Not all have formal design educations. “I have no background,” says Todd Thomas, who for spring found inspiration in a gal not usually regarded as a fashion icon — Anita Bryant. Anita herself probably wouldn’t approve of the theme of Michelle Bergeron’s collection, part of Cover Girl’s Navy show. The designer calls it “a glorification of white trash.”
New designers hit the scene with attention-grabbing quirks and rhetoric, and this group is no exception. There are cutsey names — Little Foxes, Little Girls With Big Ideas (a four-woman show) — and typical young-designer pretense and proselytising.
Little Foxes is designed by “Jysp Johnson,” a workshop of designers founded by John Yang and Voltaire Gutienez. With a show slated for Wednesday, the two designed this season’s collection and hope to attract other designers in the future.

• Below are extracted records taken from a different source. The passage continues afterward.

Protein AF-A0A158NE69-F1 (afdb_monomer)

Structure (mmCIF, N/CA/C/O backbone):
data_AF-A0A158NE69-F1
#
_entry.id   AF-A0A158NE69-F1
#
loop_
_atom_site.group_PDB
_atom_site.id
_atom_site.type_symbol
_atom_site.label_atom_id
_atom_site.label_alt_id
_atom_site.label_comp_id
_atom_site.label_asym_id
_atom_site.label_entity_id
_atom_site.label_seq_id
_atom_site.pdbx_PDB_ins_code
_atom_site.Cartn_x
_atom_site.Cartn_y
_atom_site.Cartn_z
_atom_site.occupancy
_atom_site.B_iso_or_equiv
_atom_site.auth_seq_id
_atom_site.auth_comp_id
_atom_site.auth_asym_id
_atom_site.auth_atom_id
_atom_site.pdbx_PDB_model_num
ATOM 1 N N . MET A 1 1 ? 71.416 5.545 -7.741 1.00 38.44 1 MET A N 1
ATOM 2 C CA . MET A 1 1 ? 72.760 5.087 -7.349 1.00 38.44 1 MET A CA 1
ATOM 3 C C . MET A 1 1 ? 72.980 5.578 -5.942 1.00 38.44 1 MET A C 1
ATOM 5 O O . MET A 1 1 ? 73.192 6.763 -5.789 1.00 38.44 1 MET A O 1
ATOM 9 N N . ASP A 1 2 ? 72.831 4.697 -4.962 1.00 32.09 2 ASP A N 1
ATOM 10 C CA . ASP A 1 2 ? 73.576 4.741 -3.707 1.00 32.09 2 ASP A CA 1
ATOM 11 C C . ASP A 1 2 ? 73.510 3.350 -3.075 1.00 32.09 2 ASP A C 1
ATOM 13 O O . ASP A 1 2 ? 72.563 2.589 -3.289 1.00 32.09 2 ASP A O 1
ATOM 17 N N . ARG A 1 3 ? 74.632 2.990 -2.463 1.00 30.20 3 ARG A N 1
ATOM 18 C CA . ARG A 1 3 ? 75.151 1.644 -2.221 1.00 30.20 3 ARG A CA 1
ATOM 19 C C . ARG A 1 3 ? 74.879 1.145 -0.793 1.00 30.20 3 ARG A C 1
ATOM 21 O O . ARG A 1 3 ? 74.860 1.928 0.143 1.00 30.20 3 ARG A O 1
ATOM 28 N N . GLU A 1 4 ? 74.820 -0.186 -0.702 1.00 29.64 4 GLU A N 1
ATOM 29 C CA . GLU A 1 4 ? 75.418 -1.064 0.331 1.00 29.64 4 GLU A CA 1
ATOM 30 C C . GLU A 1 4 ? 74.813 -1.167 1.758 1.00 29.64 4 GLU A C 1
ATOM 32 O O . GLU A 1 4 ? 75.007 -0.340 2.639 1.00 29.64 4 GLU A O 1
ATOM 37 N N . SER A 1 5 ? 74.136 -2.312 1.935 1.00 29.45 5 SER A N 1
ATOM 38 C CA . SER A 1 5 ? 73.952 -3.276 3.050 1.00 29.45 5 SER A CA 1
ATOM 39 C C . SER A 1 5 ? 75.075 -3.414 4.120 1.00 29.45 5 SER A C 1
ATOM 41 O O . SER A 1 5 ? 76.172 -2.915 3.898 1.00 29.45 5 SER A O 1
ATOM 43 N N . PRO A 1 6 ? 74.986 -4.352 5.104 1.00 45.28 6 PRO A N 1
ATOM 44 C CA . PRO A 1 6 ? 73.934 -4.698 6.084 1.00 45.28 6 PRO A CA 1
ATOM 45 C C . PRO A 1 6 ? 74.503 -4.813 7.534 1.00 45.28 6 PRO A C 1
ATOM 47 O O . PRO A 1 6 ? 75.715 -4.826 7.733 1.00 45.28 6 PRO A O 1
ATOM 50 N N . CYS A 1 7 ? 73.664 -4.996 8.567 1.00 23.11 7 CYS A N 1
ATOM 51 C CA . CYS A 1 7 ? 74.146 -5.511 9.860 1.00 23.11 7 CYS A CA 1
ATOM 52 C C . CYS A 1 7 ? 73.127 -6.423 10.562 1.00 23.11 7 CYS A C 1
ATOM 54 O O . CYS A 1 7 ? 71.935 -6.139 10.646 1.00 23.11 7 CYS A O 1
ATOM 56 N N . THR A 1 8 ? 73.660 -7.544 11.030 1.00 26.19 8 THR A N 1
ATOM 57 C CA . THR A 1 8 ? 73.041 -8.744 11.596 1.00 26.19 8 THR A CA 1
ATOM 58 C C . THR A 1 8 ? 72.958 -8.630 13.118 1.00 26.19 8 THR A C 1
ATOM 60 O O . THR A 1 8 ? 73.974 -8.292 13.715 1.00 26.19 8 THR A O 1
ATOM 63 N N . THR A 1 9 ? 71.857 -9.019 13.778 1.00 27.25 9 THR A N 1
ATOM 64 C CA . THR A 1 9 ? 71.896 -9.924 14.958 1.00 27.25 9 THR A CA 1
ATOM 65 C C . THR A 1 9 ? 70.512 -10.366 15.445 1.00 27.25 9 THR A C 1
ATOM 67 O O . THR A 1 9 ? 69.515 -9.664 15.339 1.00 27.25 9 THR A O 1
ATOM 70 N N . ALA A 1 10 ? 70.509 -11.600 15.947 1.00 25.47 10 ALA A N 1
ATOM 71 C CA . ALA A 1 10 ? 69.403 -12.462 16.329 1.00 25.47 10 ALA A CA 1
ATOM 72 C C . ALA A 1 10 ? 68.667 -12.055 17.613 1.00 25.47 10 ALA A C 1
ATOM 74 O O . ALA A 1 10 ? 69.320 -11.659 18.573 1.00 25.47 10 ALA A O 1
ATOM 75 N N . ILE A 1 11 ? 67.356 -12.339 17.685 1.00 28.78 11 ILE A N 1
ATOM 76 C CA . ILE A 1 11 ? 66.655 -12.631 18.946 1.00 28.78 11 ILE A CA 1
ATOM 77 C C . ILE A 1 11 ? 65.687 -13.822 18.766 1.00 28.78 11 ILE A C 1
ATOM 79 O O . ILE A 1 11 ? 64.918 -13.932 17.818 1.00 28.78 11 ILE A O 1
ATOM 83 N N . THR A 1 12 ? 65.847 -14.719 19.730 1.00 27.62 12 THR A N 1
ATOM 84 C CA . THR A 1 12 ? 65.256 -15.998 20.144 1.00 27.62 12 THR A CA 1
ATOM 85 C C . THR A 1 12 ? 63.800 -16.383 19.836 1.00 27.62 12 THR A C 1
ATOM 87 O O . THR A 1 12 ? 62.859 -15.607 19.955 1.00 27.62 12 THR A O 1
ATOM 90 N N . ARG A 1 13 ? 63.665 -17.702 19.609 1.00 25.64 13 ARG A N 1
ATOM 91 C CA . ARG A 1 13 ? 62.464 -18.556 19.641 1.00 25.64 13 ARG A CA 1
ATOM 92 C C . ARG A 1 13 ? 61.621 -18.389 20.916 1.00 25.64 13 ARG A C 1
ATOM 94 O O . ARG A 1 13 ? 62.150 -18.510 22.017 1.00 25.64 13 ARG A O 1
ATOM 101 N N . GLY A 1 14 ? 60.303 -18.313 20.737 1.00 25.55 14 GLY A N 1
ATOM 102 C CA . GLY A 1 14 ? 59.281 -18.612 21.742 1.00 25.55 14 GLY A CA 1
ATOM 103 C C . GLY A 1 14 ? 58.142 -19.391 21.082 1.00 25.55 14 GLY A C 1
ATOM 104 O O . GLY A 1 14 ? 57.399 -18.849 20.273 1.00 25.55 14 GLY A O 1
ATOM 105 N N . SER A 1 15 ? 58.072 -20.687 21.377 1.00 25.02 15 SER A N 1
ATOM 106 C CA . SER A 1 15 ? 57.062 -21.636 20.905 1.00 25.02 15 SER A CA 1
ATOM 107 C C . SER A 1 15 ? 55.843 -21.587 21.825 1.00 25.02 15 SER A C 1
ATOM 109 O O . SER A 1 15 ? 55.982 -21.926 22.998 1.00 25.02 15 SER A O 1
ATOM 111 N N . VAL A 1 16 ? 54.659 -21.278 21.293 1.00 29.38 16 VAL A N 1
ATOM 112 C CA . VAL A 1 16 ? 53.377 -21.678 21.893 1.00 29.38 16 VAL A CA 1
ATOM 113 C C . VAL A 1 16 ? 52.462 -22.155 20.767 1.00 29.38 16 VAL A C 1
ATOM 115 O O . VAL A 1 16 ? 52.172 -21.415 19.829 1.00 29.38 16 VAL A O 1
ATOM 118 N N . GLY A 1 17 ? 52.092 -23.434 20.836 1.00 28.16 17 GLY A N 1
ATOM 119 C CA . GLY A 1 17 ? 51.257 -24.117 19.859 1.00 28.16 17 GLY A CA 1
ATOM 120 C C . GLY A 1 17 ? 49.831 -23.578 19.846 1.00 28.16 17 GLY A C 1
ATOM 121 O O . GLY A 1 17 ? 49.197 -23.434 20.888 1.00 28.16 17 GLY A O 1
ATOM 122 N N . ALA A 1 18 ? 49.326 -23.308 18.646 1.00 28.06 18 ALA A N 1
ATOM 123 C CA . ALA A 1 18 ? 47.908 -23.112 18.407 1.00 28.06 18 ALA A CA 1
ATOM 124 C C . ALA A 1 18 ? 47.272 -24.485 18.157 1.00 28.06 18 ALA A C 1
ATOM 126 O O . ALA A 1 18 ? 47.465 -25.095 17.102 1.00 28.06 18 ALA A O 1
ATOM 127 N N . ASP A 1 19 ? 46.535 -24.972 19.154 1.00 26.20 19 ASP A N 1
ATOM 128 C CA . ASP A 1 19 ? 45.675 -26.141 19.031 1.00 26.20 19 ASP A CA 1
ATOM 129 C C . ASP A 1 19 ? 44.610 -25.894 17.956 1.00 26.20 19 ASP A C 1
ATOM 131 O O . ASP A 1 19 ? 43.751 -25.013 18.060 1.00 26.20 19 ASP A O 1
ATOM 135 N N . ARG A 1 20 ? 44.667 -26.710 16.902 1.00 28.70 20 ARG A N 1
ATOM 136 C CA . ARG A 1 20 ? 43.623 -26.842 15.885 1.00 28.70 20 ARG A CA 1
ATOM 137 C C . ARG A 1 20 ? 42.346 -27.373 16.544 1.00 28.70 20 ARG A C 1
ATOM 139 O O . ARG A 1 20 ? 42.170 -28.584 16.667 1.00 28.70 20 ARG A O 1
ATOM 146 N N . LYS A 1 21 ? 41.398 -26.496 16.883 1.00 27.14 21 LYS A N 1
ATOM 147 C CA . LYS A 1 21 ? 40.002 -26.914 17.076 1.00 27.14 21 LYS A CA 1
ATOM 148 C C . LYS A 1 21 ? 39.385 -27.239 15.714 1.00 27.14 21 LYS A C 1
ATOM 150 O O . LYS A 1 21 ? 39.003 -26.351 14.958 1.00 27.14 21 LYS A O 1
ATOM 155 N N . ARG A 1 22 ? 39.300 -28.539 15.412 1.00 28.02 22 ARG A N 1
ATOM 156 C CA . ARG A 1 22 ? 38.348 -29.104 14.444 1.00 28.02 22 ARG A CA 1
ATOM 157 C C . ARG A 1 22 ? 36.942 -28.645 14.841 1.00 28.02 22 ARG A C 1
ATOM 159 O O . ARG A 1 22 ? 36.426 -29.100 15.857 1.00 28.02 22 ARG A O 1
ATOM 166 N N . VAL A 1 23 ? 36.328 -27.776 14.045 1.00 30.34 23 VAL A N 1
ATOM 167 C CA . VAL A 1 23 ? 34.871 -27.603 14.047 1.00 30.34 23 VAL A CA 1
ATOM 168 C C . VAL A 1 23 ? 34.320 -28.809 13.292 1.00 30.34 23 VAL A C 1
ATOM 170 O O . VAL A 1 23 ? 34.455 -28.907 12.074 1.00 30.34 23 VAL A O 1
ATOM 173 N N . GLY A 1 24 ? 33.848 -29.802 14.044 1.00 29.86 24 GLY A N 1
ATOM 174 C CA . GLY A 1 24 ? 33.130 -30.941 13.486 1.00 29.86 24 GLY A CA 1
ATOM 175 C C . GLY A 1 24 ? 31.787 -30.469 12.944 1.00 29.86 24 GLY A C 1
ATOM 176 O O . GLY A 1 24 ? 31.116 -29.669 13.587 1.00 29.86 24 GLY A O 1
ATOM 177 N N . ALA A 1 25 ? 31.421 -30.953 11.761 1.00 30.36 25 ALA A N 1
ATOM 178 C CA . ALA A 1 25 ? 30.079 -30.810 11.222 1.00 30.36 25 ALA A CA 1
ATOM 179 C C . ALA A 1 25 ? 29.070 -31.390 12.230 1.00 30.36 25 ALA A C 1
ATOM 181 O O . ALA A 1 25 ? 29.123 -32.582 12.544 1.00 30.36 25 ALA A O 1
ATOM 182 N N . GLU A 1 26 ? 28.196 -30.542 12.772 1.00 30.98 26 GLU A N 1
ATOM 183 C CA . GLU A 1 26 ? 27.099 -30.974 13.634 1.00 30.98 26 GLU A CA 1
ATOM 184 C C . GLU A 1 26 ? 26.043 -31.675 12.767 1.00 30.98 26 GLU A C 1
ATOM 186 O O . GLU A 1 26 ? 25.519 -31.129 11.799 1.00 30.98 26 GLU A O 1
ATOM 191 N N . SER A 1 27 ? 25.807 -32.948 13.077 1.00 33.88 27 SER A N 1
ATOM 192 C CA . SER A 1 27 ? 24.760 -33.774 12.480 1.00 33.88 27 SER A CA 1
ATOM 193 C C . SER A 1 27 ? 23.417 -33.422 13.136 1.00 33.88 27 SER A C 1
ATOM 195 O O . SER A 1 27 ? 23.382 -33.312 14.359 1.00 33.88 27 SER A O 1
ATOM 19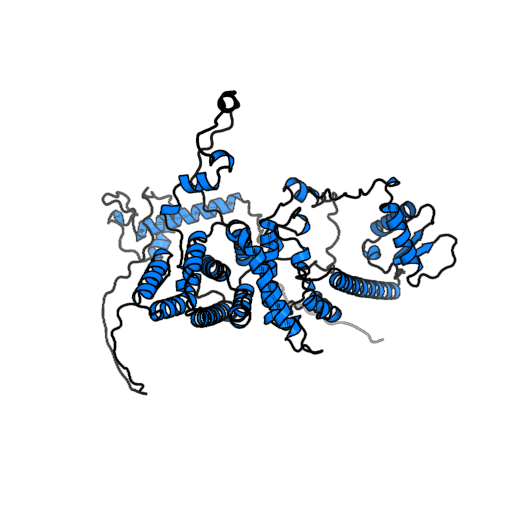7 N N . PRO A 1 28 ? 22.286 -33.364 12.406 1.00 38.31 28 PRO A N 1
ATOM 198 C CA . PRO A 1 28 ? 20.957 -33.068 12.972 1.00 38.31 28 PRO A CA 1
ATOM 199 C C . PRO A 1 28 ? 20.511 -34.028 14.100 1.00 38.31 28 PRO A C 1
ATOM 201 O O . PRO A 1 28 ? 19.587 -33.738 14.857 1.00 38.31 28 PRO A O 1
ATOM 204 N N . CYS A 1 29 ? 21.207 -35.156 14.280 1.00 35.47 29 CYS A N 1
ATOM 205 C CA . CYS A 1 29 ? 21.011 -36.078 15.399 1.00 35.47 29 CYS A CA 1
ATOM 206 C C . CYS A 1 29 ? 21.518 -35.522 16.758 1.00 35.47 29 CYS A C 1
ATOM 208 O O . CYS A 1 29 ? 21.038 -35.960 17.807 1.00 35.47 29 CYS A O 1
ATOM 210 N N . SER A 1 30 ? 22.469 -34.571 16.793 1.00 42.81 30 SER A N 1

“Little Girl” Claire Blaydon, who shows on Thursday, wants “to make a statement to the industry,” while Kip Chappell notes that he and his C’est Une Robe partner Rubin are “minimalistic but progressive.” But at the top of this list is Sabbat, who in his invitation, dedicated his collection “to the essence of women…I’m in awe of your unlimited power and selfless love.”
Then there’s Baer, who’s already over the lofty stuff. “Now,” he says, “I see myself reaching more of the masses.”